# Catfish limit ?????????????



## Janehal (May 1, 2003)

Flathead limit is 5..........Channel is 10.................Unless you bowfish them and then there is no limit?


----------



## sureshot006 (Sep 8, 2010)

Where in the guide do you see no limit for bow fishing?


----------



## MSUFW07 (Jan 22, 2009)

I think he's looking at the chart on page 16 of the guide, which doesn't give a limit. But if you read above that it says "Unless noted otherwise, all general regulations apply for the species listed (see pp.12-14)." So my interpretation of that is that whether you catch them or shoot them that your limited by the general regulation, or the general hook and line reg. which is on page 12. But that's just what I am looking at and I am not a CO.


----------



## sureshot006 (Sep 8, 2010)

MSUFW07 said:


> I think he's looking at the chart on page 16 of the guide, which doesn't give a limit. But if you read above that it says "Unless noted otherwise, all general regulations apply for the species listed (see pp.12-14)." So my interpretation of that is that whether you catch them or shoot them that your limited by the general regulation, or the general hook and line reg. which is on page 12. But that's just what I am looking at and I am not a CO.

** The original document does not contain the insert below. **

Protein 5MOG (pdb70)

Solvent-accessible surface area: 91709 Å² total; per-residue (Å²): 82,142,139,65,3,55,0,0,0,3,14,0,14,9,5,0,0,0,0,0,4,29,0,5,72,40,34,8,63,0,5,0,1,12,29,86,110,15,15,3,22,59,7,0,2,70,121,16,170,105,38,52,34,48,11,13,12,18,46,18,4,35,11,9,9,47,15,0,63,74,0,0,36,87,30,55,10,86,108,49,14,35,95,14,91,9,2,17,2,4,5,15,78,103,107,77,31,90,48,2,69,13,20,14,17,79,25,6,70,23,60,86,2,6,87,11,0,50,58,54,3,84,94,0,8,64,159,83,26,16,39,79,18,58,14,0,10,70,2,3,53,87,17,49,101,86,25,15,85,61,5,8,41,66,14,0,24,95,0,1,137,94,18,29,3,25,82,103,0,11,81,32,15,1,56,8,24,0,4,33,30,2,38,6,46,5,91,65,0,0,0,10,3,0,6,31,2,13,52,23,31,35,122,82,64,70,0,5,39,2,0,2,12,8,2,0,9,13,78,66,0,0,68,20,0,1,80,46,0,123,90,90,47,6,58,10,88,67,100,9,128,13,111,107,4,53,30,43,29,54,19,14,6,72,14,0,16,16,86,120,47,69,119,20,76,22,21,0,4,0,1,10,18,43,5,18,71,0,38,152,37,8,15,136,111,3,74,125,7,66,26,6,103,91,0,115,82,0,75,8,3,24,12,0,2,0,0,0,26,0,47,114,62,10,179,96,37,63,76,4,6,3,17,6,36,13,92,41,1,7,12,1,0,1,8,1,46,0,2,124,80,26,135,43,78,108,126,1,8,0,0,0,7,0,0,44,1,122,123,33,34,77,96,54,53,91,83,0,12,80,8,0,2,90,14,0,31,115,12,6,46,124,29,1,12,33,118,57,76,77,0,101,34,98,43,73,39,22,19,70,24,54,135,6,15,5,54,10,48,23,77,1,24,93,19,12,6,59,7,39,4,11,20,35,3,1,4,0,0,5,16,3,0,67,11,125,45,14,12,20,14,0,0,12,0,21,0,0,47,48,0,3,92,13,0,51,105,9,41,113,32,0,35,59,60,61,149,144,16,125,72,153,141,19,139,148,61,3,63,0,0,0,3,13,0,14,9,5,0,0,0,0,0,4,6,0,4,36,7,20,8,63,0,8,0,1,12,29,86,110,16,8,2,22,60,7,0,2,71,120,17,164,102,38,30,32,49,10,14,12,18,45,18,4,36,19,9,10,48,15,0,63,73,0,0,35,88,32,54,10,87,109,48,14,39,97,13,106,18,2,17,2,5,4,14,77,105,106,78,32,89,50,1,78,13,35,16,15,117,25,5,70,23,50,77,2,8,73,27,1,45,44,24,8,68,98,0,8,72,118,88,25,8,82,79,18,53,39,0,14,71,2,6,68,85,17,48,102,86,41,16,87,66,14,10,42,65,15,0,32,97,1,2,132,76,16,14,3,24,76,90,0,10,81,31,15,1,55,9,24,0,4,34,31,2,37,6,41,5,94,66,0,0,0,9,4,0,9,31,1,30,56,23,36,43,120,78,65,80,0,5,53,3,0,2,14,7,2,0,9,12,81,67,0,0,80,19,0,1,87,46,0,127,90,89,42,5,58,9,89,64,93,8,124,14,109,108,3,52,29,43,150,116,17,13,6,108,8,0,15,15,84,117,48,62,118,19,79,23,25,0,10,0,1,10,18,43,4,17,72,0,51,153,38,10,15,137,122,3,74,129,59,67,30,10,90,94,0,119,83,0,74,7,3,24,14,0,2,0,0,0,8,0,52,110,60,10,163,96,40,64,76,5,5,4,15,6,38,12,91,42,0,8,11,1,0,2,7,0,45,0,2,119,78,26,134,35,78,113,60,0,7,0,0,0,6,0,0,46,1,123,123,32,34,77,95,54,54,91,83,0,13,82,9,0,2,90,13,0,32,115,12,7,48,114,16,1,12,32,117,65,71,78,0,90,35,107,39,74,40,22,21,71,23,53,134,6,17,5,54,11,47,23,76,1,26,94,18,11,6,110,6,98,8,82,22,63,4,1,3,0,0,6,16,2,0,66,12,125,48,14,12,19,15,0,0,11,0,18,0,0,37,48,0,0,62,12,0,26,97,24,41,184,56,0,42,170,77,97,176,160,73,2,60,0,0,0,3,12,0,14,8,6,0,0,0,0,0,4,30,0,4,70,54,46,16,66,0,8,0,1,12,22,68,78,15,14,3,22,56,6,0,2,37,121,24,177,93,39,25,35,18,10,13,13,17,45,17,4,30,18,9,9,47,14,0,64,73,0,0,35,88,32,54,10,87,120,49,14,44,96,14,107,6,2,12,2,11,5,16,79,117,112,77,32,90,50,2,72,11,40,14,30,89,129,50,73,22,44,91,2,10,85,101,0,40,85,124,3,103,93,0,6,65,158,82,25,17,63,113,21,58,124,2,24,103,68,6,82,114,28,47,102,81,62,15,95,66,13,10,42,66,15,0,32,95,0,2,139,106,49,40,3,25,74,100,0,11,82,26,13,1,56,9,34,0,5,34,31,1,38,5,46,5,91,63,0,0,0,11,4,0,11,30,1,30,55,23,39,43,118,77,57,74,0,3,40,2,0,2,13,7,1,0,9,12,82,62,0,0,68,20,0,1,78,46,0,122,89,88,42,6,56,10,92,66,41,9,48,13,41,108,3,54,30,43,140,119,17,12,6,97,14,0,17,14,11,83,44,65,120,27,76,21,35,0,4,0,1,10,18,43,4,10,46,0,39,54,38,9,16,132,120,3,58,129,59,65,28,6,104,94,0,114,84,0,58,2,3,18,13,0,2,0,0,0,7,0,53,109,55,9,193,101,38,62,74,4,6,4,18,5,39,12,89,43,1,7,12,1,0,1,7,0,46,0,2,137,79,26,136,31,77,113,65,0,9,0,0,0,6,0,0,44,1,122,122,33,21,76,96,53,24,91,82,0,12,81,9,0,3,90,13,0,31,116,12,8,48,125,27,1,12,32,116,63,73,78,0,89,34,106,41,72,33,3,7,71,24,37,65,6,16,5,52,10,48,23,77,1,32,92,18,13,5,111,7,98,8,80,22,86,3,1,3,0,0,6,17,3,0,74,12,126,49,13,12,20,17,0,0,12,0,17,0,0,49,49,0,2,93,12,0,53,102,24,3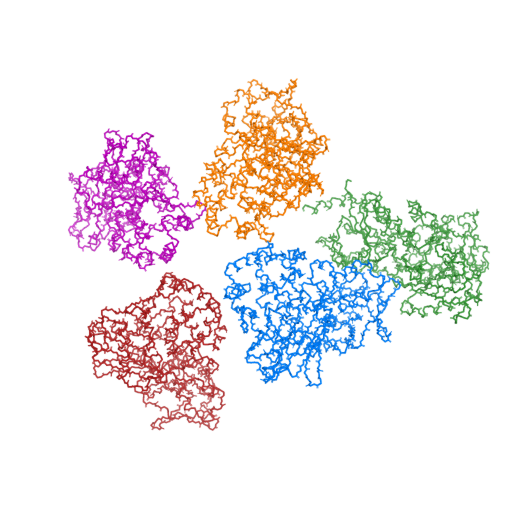2,160,50,0,29,160,59,25,109,152,91,138,180,179,140,78,2,63,0,0,0,3,13,0,15,8,4,0,0,0,0,0,4,30,0,5,71,53,46,16,65,0,8,0,1,12,28,86,110,15,15,2,23,57,8,0,2,74,122,24,175,94,37,29,34,47,10,13,12,18,45,19,4,31,12,11,10,46,15,0,65,71,0,0,36,87,31,54,10,86,108,48,13,39,96,14,105,8,2,12,2,11,4,14,79,104,105,77,32,90,50,1,71,10,44,13,19,89,39,4,69,22,51,85,2,11,76,14,0,34,52,61,5,68,96,0,6,65,120,86,26,8,82,91,22,52,49,0,15,76,1,5,71,90,18,47,100,87,36,13,88,66,14,10,43,62,15,0,33,95,1,2,131,69,15,18,3,25,74,100,0,9,84,31,12,2,56,9,34,0,4,34,31,1,39,5,45,6,93,62,0,0,0,10,4,0,11,30,1,31,52,23,38,51,122,82,62,76,0,3,41,2,0,2,13,6,1,0,9,13,80,66,0,0,67,22,0,2,79,46,0,124,90,90,42,6,58,10,87,67,92,9,123,13,110,108,4,53,26,40,144,117,18,14,7,99,15,0,17,12,82,112,50,61,116,18,79,23,24,0,10,0,1,10,19,43,4,20,79,0,37,153,38,12,17,135,116,3,71,128,59,65,28,5,107,93,0,115,82,0,59,2,3,17,12,0,2,0,0,0,8,0,52,112,62,10,166,94,39,63,74,4,6,4,19,5,36,12,92,43,0,8,12,1,0,1,8,1,45,0,1,120,79,26,135,34,80,113,58,0,8,0,0,0,6,0,0,42,1,120,123,31,35,78,96,54,52,91,84,0,12,81,8,0,2,90,13,0,30,115,12,8,47,113,14,1,12,34,117,57,76,80,0,102,35,106,39,73,43,21,22,72,24,72,126,6,16,5,53,11,48,21,76,1,26,94,18,12,5,111,6,98,9,83,21,82,4,1,3,0,0,6,16,3,0,66,12,123,41,13,12,21,16,0,0,12,0,21,0,0,50,49,0,3,93,12,0,52,104,23,48,175,49,0,29,155,61,29,114,148,91,139,180,169,161,69,2,62,0,0,0,3,14,0,14,9,4,0,0,0,0,0,5,28,0,5,73,54,47,17,64,0,6,0,1,12,29,85,110,16,7,2,22,58,6,0,2,73,122,25,186,109,37,27,34,48,10,13,12,18,46,20,2,34,12,10,11,46,15,0,64,72,0,0,36,86,33,54,10,86,108,48,14,38,95,13,90,7,2,15,3,5,5,14,83,104,105,77,31,89,50,1,68,13,18,14,18,82,30,8,71,23,62,88,2,7,88,10,0,52,58,44,3,71,91,0,7,63,159,82,27,19,43,84,20,58,29,0,10,86,3,3,59,87,18,48,100,86,43,15,93,66,10,10,42,65,15,0,32,95,0,2,134,96,19,18,3,26,74,99,0,11,81,38,16,1,56,8,25,0,4,33,31,2,39,5,46,5,91,64,0,0,0,10,4,0,6,32,1,14,55,24,34,36,125,78,65,76,0,5,39,3,0,2,12,6,1,0,8,11,80,66,0,0,80,20,0,1,88,46,0,127,91,88,42,6,58,10,88,64,89,9,124,18,107,102,4,54,29,42,143,115,18,15,6,102,13,0,15,15,68,137,47,77,119,20,77,21,36,0,4,0,2,10,17,42,3,15,78,0,35,146,41,12,16,136,121,2,72,129,58,66,29,5,110,95,0,114,82,0,71,7,4,23,14,0,2,0,0,0,5,0,53,110,60,10,163,96,38,63,75,4,5,4,18,5,35,13,92,42,0,7,12,3,0,3,8,1,45,0,1,120,78,25,134,34,79,114,62,0,8,0,0,0,7,0,0,43,1,121,124,34,37,80,99,60,53,88,83,0,12,79,8,0,2,90,12,0,31,114,12,8,48,115,15,1,12,34,118,63,72,80,0,90,34,104,40,74,42,21,21,62,24,67,151,6,16,5,54,11,46,22,76,1,46,96,18,18,6,118,7,98,9,83,22,72,2,1,4,0,0,6,16,3,0,28,13,125,44,15,12,20,14,0,0,12,0,22,0,0,51,51,0,3,90,13,0,53,106,24,55,175,50,0,40,153,84,57,208

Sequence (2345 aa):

You are correct. The limits are the same for both hook/line and bow/spear


----------



## Gstan1 (Aug 1, 2014)

There is a limit and size limit. I posted the same question quite a while ago. 
The cats are the only ones you have a limit when bow fishing. The other rough fish have no limit. Makes no sense to me!


----------



## sureshot006 (Sep 8, 2010)

Gstan1 said:


> There is a limit and size limit. I posted the same question quite a while ago.
> The cats are the only ones you have a limit when bow fishing. The other rough fish have no limit. Makes no sense to me!


Okay so make it illegal to spear/bow channel and flathead. Then it would be consistent.

I dont think channel and flathead are considered rough fish. That's probably why?


----------



## Gstan1 (Aug 1, 2014)

sureshot006 said:


> Okay so make it illegal to spear/bow channel and flathead. Then it would be consistent.
> 
> I dont think channel and flathead are considered rough fish. That's probably why?


They are not rough fish so that's why there is a limit. But I'm not sure why you can shoot them? The only non rough fish you can shoot. Again, makes no sense to me!
There must be a reason. Someone might know how they got into the bowfishing arena in the beginning? Anyone?


----------



## sureshot006 (Sep 8, 2010)

Gstan1 said:


> They are not rough fish so that's why there is a limit. But I'm not sure why you can shoot them? The only non rough fish you can shoot. Again, makes no sense to me!
> There must be a reason. Someone might know how they got into the bowfishing arena in the beginning? Anyone?


You can spear pike, musky and perch depending on the waters. Just examples of non-rough fish you can harvest without hook and line


----------



## Gstan1 (Aug 1, 2014)

sureshot006 said:


> You can spear pike, musky and perch depending on the waters. Just examples of non-rough fish you can harvest without hook and line


True, although there are seasons for them and you can't bowfish for them. 
Who knows how they come up with these things.


----------



## Cheye (Dec 9, 2016)

I was under the impression you could bow fish pike during the normal winter season 


Sent from my iPad using Michigan Sportsman mobile app


----------



## sureshot006 (Sep 8, 2010)

Cheye said:


> I was under the impression you could bow fish pike during the normal winter season
> 
> 
> Sent from my iPad using Michigan Sportsman mobile app


Don't think so... never heard of that being legal.


----------



## Cheye (Dec 9, 2016)

Glad I never tried it. Lol. I built a shanty so you could shoot a bow once but it never made it to the ice. Girlfriend stole it and made a shed for her garden supplies.... I guess you could shoot carp and rough fish though the ice still 


Sent from my iPad using Michigan Sportsman mobile app


----------